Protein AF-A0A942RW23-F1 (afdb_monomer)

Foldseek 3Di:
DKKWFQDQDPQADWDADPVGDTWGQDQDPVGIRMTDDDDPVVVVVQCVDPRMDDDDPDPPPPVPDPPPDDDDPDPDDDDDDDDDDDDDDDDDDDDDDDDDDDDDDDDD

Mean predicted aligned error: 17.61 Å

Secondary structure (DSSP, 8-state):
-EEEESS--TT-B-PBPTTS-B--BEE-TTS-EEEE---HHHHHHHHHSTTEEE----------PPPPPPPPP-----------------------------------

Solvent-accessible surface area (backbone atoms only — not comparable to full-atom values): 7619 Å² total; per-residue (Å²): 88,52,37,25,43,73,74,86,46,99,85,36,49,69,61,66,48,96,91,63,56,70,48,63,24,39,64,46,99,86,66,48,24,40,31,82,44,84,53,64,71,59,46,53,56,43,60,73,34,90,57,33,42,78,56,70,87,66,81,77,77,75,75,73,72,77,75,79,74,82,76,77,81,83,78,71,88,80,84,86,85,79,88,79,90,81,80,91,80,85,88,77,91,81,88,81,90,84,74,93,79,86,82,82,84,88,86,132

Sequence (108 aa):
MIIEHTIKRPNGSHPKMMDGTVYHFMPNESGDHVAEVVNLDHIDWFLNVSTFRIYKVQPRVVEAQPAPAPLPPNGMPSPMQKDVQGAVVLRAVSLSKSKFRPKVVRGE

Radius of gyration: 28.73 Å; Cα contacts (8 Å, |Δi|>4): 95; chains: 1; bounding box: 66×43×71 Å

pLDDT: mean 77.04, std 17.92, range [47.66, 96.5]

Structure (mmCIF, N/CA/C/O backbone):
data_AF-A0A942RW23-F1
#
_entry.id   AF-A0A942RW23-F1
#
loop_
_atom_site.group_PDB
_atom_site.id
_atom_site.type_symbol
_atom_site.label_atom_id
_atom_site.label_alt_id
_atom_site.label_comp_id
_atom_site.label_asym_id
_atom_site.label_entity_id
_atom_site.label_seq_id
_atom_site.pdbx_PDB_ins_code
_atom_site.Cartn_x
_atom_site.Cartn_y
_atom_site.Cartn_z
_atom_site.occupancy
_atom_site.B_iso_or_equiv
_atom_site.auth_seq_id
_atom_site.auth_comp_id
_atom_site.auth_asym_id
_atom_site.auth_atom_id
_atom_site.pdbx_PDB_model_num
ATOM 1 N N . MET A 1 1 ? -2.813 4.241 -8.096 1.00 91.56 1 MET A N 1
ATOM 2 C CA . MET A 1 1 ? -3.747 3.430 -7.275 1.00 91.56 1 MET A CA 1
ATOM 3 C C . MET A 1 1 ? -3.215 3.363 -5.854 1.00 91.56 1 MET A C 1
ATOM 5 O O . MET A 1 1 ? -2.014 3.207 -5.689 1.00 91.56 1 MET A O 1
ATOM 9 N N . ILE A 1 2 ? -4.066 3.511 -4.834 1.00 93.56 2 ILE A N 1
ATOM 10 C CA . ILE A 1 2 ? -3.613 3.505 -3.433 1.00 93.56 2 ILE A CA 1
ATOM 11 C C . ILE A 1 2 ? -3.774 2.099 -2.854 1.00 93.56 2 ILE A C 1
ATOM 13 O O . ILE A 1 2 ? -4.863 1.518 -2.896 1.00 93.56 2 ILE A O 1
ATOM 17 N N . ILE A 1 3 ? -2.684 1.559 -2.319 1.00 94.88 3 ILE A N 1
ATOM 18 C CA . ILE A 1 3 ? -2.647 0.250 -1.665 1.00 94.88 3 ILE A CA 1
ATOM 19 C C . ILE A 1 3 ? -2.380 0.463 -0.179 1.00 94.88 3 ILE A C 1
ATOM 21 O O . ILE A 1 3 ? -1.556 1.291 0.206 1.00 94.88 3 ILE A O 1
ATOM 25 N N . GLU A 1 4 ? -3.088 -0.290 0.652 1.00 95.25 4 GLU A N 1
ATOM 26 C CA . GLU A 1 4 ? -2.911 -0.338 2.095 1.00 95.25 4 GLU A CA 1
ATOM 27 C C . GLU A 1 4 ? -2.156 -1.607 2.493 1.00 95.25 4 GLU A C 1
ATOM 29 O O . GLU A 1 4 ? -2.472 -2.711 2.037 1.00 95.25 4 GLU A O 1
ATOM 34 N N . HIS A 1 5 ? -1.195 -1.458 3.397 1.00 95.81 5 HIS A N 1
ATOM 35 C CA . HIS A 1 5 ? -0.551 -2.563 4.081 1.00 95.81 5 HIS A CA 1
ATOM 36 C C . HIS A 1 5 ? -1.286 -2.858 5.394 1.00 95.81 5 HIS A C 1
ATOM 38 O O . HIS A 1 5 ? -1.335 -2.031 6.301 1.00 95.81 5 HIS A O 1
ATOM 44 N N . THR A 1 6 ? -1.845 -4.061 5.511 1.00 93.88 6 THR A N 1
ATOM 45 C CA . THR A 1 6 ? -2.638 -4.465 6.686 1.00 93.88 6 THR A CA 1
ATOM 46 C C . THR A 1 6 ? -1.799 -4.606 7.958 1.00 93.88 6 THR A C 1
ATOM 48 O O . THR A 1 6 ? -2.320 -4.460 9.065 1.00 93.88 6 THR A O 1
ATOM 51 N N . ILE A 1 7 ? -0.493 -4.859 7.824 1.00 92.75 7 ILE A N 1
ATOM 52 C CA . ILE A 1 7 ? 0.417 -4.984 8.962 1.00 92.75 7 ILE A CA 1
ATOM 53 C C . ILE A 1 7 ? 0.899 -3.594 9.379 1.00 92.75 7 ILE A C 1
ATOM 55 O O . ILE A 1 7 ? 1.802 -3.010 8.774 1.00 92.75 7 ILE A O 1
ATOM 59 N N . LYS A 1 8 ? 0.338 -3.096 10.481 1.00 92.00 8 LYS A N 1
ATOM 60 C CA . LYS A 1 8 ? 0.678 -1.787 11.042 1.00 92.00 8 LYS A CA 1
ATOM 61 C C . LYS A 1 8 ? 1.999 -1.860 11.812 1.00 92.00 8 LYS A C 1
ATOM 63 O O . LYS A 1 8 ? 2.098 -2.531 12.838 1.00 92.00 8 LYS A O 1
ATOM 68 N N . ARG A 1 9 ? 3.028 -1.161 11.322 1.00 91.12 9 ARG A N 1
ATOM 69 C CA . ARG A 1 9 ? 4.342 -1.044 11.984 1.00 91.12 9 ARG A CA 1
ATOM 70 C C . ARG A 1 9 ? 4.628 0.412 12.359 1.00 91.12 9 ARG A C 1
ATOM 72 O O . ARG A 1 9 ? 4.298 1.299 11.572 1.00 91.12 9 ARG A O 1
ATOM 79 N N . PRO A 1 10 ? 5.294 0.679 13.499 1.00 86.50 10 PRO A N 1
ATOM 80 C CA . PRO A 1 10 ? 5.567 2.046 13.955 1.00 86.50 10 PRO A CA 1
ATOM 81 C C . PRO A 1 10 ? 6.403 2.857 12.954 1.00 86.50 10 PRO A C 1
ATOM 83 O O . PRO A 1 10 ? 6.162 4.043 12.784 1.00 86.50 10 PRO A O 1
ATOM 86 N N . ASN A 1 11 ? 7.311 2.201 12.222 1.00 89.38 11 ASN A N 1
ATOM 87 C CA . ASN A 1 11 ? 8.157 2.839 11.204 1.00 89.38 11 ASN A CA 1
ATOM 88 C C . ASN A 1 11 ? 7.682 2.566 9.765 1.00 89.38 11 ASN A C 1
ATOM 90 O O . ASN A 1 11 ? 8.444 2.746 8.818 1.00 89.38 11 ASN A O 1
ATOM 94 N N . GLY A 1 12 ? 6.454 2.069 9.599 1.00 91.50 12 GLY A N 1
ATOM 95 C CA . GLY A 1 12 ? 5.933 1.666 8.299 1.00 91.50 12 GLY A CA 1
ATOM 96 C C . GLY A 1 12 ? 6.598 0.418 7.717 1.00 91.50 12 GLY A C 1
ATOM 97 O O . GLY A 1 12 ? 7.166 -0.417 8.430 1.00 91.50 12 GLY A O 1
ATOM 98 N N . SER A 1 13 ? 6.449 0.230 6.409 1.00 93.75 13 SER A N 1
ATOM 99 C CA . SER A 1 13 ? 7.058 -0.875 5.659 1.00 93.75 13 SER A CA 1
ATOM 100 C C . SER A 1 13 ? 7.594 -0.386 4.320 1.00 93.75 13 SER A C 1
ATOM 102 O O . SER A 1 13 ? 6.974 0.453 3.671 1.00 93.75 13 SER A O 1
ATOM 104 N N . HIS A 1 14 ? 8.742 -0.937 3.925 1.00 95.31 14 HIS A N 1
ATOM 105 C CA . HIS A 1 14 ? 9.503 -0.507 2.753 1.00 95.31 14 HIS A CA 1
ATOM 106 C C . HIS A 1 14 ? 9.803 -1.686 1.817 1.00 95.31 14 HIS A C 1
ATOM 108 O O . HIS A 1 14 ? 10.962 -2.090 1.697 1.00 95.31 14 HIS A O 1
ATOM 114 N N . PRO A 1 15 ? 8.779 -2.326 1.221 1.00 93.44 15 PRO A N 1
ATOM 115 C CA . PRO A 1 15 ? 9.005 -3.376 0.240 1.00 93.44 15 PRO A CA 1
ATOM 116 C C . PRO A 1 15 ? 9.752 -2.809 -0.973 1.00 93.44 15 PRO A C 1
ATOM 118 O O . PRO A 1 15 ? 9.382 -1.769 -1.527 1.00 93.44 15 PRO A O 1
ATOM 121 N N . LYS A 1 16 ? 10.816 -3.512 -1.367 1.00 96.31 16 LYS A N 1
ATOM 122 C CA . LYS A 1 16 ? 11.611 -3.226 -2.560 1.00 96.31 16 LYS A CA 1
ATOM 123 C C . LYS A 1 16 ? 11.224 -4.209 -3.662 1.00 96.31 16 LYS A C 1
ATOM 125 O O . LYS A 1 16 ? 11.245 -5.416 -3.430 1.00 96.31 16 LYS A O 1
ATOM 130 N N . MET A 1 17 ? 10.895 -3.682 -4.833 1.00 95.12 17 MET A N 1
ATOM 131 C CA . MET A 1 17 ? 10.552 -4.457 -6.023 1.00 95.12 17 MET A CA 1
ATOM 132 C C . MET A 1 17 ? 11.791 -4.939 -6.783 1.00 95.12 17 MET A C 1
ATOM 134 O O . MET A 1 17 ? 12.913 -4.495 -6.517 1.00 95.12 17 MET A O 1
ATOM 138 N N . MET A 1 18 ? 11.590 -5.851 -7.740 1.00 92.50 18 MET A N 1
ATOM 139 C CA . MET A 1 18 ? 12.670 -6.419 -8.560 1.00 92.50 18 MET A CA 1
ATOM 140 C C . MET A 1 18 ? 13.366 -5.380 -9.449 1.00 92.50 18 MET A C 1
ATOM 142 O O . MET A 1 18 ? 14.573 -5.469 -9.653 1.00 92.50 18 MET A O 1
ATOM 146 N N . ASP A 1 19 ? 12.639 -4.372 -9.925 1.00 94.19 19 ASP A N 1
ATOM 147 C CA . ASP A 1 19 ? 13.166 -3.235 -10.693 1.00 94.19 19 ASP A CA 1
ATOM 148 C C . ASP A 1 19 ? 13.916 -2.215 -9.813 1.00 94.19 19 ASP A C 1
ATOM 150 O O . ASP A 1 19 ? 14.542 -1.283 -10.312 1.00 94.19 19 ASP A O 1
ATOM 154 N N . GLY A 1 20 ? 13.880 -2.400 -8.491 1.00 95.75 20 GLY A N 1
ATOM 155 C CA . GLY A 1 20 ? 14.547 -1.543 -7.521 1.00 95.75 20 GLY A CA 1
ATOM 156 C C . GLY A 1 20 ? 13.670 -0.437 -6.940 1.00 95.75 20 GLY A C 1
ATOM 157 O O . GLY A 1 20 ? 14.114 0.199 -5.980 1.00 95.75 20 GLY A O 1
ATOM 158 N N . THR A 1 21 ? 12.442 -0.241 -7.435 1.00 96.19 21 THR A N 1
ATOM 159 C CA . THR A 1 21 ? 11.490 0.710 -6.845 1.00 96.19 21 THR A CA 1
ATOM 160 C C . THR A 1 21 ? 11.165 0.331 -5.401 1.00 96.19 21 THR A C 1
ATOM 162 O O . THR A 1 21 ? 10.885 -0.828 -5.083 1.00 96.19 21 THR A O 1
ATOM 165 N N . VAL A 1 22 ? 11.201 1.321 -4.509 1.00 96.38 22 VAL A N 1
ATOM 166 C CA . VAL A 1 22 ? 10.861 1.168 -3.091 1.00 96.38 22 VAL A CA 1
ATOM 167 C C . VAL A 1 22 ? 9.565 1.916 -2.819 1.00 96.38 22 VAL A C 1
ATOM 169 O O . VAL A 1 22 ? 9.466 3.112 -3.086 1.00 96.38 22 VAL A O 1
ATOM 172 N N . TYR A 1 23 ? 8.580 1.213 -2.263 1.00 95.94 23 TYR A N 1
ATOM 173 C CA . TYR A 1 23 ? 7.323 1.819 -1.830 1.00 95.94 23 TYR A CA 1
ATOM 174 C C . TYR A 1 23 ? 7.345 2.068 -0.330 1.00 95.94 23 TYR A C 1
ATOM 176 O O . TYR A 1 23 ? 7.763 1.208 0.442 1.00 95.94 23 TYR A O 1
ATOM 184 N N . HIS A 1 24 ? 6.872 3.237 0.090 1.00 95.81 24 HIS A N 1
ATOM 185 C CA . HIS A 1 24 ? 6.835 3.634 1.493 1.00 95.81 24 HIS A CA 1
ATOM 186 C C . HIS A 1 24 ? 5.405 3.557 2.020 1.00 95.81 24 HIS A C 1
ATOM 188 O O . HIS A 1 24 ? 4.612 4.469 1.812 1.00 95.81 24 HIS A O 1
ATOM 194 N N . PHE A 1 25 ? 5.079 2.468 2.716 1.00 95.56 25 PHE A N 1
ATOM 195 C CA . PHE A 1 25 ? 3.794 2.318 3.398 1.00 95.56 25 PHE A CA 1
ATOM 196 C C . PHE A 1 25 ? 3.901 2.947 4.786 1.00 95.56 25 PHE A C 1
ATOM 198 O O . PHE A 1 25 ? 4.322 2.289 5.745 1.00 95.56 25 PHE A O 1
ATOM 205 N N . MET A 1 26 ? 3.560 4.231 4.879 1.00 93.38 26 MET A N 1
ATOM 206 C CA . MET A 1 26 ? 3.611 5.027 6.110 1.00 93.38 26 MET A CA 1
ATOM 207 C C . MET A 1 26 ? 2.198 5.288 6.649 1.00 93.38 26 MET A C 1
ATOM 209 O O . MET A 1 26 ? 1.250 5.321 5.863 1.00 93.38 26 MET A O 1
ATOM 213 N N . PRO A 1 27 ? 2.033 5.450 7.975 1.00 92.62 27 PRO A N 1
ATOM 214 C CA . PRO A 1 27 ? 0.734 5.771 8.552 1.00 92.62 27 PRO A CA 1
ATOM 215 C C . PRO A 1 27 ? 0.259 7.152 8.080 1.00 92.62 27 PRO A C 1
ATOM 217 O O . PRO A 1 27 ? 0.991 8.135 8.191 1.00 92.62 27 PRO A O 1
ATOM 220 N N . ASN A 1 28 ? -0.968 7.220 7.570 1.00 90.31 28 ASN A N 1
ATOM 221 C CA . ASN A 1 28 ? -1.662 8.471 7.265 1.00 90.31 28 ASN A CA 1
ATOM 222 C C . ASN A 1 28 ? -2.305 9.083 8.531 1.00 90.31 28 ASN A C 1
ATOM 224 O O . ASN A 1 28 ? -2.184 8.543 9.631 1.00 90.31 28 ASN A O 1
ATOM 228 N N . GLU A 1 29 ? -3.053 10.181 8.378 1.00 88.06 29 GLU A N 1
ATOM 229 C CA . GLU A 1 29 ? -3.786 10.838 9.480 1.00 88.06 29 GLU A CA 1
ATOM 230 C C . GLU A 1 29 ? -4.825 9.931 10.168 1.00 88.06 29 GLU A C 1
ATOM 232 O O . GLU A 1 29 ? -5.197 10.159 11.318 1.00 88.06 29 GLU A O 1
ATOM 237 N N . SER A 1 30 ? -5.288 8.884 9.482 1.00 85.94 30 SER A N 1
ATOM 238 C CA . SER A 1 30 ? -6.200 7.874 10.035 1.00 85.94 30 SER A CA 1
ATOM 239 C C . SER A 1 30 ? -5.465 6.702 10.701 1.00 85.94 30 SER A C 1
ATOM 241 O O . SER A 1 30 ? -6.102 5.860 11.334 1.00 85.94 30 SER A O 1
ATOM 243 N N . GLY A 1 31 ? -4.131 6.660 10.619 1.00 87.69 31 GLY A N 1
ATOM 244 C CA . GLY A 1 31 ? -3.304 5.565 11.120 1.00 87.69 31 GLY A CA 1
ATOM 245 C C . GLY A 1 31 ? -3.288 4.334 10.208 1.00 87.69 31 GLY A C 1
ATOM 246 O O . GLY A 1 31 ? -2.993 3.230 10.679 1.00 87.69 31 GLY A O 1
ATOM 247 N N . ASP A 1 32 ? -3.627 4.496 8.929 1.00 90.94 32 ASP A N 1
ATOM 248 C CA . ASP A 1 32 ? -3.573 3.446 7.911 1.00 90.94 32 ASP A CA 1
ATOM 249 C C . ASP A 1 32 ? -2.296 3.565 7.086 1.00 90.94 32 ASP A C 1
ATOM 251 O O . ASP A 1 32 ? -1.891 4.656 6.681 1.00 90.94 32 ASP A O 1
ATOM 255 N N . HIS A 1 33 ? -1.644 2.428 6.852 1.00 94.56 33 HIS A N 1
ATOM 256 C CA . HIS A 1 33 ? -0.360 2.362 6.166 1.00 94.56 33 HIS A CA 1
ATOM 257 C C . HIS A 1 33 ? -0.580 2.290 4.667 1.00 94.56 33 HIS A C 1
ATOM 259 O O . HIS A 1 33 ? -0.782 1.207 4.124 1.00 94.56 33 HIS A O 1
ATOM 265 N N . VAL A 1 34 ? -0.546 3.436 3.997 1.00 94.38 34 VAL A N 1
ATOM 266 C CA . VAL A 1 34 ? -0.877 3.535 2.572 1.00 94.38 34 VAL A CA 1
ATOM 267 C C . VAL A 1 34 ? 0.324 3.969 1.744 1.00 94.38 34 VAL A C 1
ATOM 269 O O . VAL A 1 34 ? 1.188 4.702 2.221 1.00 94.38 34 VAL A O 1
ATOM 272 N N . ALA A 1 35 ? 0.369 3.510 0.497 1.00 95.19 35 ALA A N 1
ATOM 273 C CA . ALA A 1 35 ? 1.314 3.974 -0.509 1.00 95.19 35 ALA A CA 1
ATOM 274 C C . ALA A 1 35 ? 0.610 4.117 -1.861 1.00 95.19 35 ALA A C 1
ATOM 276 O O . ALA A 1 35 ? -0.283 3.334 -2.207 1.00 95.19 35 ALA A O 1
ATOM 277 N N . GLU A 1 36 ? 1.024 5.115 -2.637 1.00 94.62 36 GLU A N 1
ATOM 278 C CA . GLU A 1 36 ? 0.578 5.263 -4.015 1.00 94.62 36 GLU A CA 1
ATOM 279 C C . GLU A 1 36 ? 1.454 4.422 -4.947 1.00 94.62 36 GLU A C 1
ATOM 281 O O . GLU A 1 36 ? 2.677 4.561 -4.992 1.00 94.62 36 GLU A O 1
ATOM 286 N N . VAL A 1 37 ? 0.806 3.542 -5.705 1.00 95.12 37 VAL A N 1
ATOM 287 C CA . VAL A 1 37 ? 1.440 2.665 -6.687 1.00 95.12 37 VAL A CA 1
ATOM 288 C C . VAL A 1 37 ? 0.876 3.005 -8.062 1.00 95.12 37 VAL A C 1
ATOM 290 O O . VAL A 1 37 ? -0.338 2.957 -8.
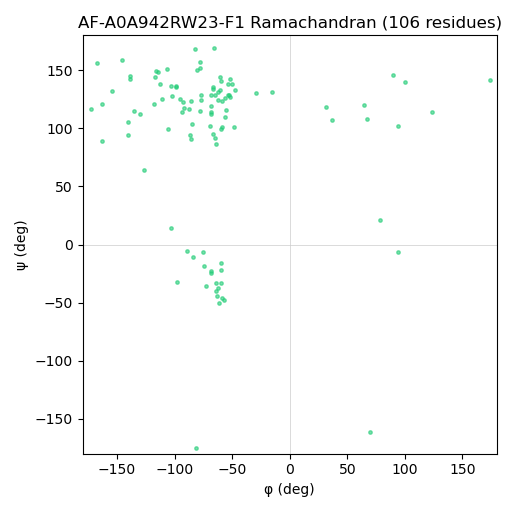280 1.00 95.12 37 VAL A O 1
ATOM 293 N N . VAL A 1 38 ? 1.755 3.397 -8.984 1.00 95.19 38 VAL A N 1
ATOM 294 C CA . VAL A 1 38 ? 1.386 3.785 -10.358 1.00 95.19 38 VAL A CA 1
ATOM 295 C C . VAL A 1 38 ? 1.585 2.628 -11.341 1.00 95.19 38 VAL A C 1
ATOM 297 O O . VAL A 1 38 ? 0.824 2.500 -12.294 1.00 95.19 38 VAL A O 1
ATOM 300 N N . ASN A 1 39 ? 2.575 1.765 -11.095 1.00 95.69 39 ASN A N 1
ATOM 301 C CA . ASN A 1 39 ? 2.893 0.638 -11.968 1.00 95.69 39 ASN A CA 1
ATOM 302 C C . ASN A 1 39 ? 1.891 -0.518 -11.777 1.00 95.69 39 ASN A C 1
ATOM 304 O O . ASN A 1 39 ? 1.722 -1.007 -10.659 1.00 95.69 39 ASN A O 1
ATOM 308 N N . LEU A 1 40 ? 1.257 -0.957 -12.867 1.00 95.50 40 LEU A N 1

··········

Above are the entries. Output exactly the lines beginning with the line that has "ATOM 158 N N" and ending with the line that has "ATOM 167 C C".

ATOM 158 N N . THR A 1 21 ? 12.442 -0.241 -7.435 1.00 96.19 21 THR A N 1
ATOM 159 C CA . THR A 1 21 ? 11.490 0.710 -6.845 1.00 96.19 21 THR A CA 1
ATOM 160 C C . THR A 1 21 ? 11.165 0.331 -5.401 1.00 96.19 21 THR A C 1
ATOM 162 O O . THR A 1 21 ? 10.885 -0.828 -5.083 1.00 96.19 21 THR A O 1
ATOM 165 N N . VAL A 1 22 ? 11.201 1.321 -4.509 1.00 96.38 22 VAL A N 1
ATOM 166 C CA . VAL A 1 22 ? 10.861 1.168 -3.091 1.00 96.38 22 VAL A CA 1
ATOM 167 C C . VAL A 1 22 ? 9.565 1.916 -2.819 1.00 96.38 22 VAL A C 1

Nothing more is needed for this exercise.